[R-meta] sample variance estimation of an effect size (reponse ratio) using confidence limits
Viechtbauer, Wolfgang (SP)
wo||g@ng@v|echtb@uer @end|ng |rom m@@@tr|chtun|ver@|ty@n|
Thu Mar 18 10:04:08 CET 2021
Dear Diego,
Do not include n in this equation. The sample size is already incorporated into the variance that is back-calculated with the equation without n.
Best,
Wolfgang
>-----Original Message-----
>From: R-sig-meta-analysis [mailto:r-sig-meta-analysis-bounces using r-project.org] On
>Behalf Of Diego Grados Bedoya
>Sent: Thursday, 18 March, 2021 9:47
>To: James Pustejovsky
>Cc: r-sig-meta-analysis using r-project.org
>Subject: Re: [R-meta] sample variance estimation of an effect size (reponse ratio)
>using confidence limits
>
>James,
>
>Thank you for the example (I followed those steps).
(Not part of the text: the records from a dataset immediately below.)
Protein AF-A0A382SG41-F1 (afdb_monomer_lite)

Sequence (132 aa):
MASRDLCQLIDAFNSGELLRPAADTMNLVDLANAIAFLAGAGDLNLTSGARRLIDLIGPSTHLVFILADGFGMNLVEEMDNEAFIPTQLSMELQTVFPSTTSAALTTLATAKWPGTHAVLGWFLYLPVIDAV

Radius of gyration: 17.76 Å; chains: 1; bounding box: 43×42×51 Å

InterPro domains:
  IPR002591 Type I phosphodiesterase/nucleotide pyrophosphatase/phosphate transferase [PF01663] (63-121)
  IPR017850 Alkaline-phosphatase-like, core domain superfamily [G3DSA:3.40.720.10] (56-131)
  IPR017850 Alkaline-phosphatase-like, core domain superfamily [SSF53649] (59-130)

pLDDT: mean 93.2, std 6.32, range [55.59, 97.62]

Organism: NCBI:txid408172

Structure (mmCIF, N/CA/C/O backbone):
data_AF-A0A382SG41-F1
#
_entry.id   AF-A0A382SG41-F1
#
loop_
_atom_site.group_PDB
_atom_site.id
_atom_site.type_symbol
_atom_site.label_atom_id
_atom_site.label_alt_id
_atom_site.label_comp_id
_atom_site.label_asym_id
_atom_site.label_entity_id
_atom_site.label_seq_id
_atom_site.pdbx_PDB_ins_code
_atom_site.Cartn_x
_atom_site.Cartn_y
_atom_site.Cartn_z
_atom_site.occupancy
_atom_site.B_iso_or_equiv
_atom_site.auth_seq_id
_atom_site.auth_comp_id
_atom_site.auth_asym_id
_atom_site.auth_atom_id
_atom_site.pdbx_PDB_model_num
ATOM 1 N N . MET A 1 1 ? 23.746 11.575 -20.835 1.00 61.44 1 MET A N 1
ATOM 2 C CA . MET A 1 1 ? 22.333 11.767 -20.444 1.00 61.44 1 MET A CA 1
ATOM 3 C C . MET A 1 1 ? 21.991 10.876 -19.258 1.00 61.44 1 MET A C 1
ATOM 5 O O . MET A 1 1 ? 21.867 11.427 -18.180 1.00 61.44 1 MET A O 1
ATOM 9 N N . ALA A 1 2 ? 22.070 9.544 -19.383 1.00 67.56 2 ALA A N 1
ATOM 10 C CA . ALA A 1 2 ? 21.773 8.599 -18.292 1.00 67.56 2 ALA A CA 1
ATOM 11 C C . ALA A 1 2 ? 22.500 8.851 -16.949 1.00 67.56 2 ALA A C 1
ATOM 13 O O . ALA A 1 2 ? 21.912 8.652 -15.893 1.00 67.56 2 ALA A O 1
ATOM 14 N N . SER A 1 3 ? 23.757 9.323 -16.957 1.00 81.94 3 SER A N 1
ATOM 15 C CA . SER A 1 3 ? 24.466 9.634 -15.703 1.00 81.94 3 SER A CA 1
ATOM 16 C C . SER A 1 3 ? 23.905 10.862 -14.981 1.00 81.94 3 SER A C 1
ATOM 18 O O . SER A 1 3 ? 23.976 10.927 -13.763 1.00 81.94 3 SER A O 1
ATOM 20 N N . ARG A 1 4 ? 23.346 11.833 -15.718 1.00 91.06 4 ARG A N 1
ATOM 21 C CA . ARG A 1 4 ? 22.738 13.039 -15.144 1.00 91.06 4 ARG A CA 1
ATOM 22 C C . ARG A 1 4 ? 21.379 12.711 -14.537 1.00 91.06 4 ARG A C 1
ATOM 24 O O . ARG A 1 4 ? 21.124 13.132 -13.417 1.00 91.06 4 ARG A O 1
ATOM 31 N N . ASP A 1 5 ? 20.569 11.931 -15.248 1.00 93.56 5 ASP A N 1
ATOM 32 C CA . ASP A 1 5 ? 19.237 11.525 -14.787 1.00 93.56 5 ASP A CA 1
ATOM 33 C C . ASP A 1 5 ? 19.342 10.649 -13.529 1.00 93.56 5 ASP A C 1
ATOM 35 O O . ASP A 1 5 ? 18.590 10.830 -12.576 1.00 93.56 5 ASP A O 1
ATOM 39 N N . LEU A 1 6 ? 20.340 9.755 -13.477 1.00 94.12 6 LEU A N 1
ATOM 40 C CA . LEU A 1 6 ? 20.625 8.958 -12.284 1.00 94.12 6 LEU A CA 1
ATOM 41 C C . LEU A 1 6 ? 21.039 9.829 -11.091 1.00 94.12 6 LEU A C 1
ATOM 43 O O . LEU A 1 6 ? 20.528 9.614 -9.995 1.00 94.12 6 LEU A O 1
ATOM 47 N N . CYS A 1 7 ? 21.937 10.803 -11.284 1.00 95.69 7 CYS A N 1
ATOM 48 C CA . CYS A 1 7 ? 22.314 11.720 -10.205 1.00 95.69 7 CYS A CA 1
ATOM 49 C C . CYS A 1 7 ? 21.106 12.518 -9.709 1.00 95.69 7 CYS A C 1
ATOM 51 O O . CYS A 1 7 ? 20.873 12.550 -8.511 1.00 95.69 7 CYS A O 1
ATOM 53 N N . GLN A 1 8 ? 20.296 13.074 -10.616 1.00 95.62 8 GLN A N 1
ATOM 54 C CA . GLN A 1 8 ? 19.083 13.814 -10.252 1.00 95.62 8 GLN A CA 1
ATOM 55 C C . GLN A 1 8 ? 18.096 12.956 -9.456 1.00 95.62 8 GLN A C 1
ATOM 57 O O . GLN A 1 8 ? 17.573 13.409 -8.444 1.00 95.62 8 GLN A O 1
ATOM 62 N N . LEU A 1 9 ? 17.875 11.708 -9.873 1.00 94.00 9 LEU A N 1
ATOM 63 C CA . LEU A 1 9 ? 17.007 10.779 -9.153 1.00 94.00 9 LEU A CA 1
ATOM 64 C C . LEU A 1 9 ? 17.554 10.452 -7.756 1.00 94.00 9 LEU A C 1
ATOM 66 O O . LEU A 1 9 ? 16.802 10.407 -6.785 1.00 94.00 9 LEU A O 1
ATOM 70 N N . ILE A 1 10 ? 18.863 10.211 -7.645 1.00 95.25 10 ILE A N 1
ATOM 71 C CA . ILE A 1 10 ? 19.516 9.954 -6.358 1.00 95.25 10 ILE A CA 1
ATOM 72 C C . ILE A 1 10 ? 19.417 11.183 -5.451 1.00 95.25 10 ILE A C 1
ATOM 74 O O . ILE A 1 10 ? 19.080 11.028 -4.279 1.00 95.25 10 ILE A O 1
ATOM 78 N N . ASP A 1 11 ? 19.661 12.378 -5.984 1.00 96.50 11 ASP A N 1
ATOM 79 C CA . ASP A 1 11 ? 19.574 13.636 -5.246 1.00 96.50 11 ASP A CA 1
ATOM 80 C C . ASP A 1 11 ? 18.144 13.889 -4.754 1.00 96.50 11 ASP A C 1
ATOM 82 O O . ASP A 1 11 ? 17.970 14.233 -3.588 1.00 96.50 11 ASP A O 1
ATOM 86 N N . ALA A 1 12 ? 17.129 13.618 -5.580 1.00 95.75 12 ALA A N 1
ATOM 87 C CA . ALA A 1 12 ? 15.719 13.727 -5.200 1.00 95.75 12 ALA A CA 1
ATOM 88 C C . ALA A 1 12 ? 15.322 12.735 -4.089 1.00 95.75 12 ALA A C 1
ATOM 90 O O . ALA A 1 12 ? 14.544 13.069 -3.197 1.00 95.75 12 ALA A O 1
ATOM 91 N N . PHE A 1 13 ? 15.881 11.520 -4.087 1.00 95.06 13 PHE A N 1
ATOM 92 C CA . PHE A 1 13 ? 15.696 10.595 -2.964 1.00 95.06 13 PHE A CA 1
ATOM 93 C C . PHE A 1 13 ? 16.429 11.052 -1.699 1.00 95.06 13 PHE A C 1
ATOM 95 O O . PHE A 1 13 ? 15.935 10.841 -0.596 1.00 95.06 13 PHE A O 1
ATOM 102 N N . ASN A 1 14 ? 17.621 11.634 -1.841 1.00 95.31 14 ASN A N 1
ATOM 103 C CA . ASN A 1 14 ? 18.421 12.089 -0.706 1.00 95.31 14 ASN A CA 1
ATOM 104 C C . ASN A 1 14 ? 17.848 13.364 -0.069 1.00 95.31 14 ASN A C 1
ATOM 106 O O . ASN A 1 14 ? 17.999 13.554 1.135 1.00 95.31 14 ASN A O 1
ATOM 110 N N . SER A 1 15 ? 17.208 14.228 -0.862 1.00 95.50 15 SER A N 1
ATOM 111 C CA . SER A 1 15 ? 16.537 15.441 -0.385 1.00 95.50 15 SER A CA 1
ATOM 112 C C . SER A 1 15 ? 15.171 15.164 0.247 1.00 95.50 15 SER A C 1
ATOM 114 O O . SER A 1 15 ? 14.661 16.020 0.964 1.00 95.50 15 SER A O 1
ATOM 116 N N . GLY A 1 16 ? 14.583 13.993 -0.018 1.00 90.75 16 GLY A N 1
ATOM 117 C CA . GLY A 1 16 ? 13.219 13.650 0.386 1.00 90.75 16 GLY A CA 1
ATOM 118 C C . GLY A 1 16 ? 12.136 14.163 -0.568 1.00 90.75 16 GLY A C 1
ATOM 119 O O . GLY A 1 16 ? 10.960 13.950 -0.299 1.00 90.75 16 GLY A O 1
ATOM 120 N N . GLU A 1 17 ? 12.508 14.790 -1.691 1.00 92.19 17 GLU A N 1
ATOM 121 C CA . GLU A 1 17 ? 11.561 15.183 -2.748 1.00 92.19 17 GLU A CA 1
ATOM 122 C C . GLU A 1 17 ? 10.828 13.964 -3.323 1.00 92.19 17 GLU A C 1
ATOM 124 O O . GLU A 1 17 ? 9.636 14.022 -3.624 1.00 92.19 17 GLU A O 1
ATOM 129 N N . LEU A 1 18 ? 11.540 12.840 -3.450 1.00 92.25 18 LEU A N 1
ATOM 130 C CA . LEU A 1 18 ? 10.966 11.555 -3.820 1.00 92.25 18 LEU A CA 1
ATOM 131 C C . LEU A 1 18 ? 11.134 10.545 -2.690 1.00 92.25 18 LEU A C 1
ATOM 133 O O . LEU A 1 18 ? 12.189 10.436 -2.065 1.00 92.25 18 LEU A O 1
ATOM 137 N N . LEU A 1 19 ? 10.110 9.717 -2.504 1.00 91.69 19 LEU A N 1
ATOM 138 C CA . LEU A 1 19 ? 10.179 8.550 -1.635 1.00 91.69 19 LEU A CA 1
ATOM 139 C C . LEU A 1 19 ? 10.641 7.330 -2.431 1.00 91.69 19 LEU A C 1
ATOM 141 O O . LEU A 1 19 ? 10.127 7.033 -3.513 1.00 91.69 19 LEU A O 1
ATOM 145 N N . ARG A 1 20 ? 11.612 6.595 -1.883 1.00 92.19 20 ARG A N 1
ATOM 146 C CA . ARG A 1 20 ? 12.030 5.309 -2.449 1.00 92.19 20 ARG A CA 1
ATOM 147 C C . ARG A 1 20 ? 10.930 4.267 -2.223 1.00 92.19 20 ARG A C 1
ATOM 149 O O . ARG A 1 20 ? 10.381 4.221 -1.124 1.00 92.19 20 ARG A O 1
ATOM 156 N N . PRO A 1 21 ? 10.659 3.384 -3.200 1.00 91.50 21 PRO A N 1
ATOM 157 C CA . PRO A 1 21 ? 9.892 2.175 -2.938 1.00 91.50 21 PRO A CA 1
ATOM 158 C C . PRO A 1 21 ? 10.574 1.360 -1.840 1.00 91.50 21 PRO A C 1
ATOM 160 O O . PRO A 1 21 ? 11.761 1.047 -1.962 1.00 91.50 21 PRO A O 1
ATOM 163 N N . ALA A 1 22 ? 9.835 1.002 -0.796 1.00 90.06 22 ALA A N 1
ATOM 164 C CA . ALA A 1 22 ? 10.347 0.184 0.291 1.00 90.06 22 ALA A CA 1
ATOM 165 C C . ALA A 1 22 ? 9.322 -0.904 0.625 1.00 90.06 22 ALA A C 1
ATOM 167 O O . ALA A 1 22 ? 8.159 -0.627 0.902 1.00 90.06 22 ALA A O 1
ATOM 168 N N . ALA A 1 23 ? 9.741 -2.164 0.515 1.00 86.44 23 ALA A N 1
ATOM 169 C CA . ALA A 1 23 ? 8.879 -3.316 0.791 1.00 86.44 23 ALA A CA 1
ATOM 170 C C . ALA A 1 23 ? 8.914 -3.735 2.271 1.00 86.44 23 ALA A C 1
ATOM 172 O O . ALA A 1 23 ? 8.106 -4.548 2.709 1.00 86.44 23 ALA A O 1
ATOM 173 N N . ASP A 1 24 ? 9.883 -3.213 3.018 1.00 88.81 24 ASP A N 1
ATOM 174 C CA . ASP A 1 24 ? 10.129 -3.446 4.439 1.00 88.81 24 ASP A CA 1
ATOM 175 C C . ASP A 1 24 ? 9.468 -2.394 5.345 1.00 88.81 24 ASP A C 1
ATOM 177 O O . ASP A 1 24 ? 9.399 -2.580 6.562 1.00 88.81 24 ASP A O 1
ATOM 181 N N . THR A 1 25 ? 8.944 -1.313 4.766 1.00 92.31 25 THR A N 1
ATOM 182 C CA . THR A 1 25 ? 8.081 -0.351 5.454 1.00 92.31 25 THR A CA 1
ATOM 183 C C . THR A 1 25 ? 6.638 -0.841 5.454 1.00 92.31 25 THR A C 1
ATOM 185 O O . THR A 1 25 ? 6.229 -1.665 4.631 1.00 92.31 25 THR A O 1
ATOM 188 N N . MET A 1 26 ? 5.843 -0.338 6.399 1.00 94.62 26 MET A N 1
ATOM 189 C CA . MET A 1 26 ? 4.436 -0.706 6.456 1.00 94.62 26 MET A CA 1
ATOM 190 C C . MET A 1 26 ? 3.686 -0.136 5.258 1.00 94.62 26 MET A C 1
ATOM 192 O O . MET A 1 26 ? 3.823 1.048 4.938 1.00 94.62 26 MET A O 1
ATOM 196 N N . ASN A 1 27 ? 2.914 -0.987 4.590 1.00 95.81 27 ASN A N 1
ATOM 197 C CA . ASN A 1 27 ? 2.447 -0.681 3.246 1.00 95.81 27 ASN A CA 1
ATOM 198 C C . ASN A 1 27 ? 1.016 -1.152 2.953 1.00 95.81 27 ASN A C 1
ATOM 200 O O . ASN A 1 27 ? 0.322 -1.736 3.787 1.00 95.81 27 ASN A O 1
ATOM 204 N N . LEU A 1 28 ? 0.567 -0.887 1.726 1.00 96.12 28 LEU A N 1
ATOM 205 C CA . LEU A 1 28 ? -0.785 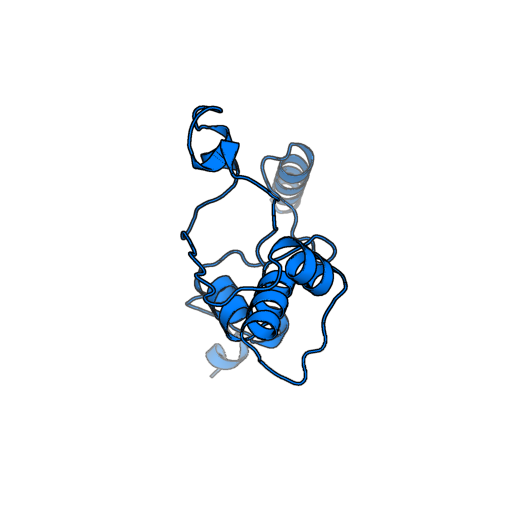-1.207 1.269 1.00 96.12 28 LEU A CA 1
ATOM 206 C C . LEU A 1 28 ? -1.095 -2.716 1.237 1.00 96.12 28 LEU A C 1
ATOM 208 O O . LEU A 1 28 ? -2.255 -3.095 1.385 1.00 96.12 28 LEU A O 1
ATOM 212 N N . VAL A 1 29 ? -0.083 -3.578 1.073 1.00 96.62 29 VAL A N 1
ATOM 213 C CA . VAL A 1 29 ? -0.256 -5.040 1.143 1.00 96.62 29 VAL A CA 1
ATOM 214 C C . VAL A 1 29 ? -0.546 -5.461 2.580 1.00 96.62 29 VAL A C 1
ATOM 216 O O . VAL A 1 29 ? -1.449 -6.268 2.806 1.00 96.62 29 VAL A O 1
ATOM 219 N N . ASP A 1 30 ? 0.164 -4.887 3.553 1.00 97.19 30 ASP A N 1
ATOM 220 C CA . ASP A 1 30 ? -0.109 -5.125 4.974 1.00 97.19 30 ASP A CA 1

However, it is not
>clear to me yet if including the number of comparisons (n) of the effect
>size (if it is available) will result in a different estimate of the
>variance (based on *variance = (n^2 * (mean_ effect_size - lower_limit_
>confidence_interval)) / 1.96)*. For instance, if n would have been provided
>in your example?
>
>Diego
>
>On Wed, 17 Mar 2021 at 16:42, James Pustejovsky <jepusto using gmail.com> wrote:
>
>> The variances will be quite different. Only the one based on the log scale
>> is correct. Here's an example:
>> Percentage change = +24.6%, 95% CI [18.5%, 31.0%]
>>
>> Back-transform to log response ratio using LRR = log[(% change) / 100 + 1]:
>> LRR = 0.22, 95% CI [0.17, 0.27]
>>
>> Calculate SE of log response ratio using SE_LRR = [U - L] / (2 *
>> z_critical)
>> SE_LRR = [0.27 - 0.17] / (2 * 1.96) = 0.025
>>
>> On Wed, Mar 17, 2021 at 10:30 AM Diego Grados Bedoya <
>> diegogradosb using gmail.com> wrote:
>>
>>> James,
>>>
>>> The effect size was originally reported as a percentage (based on the log
>>> response ratio). I back-transformed it using the equation (exp(RR) - 1) *
>>> 100% and I did the same for the confidence intervals. Based on these
>>> back-transformed values I am estimating the variance.
>>>
>>> If I use both equations, the values of the variance are
>>> complicity different for each equation.
>>>
>>> Am I missing something?
>>>
>>> Thank you,
>>>
>>> Diego
>>>
>>> On Wed, 17 Mar 2021 at 16:12, James Pustejovsky <jepusto using gmail.com>
>>> wrote:
>>>
>>>> Diego,
>>>>
>>>> Is the effect size reported on the log scale (log response ratio, with
>>>> range from negative infinity to positive infinity and null value of zero)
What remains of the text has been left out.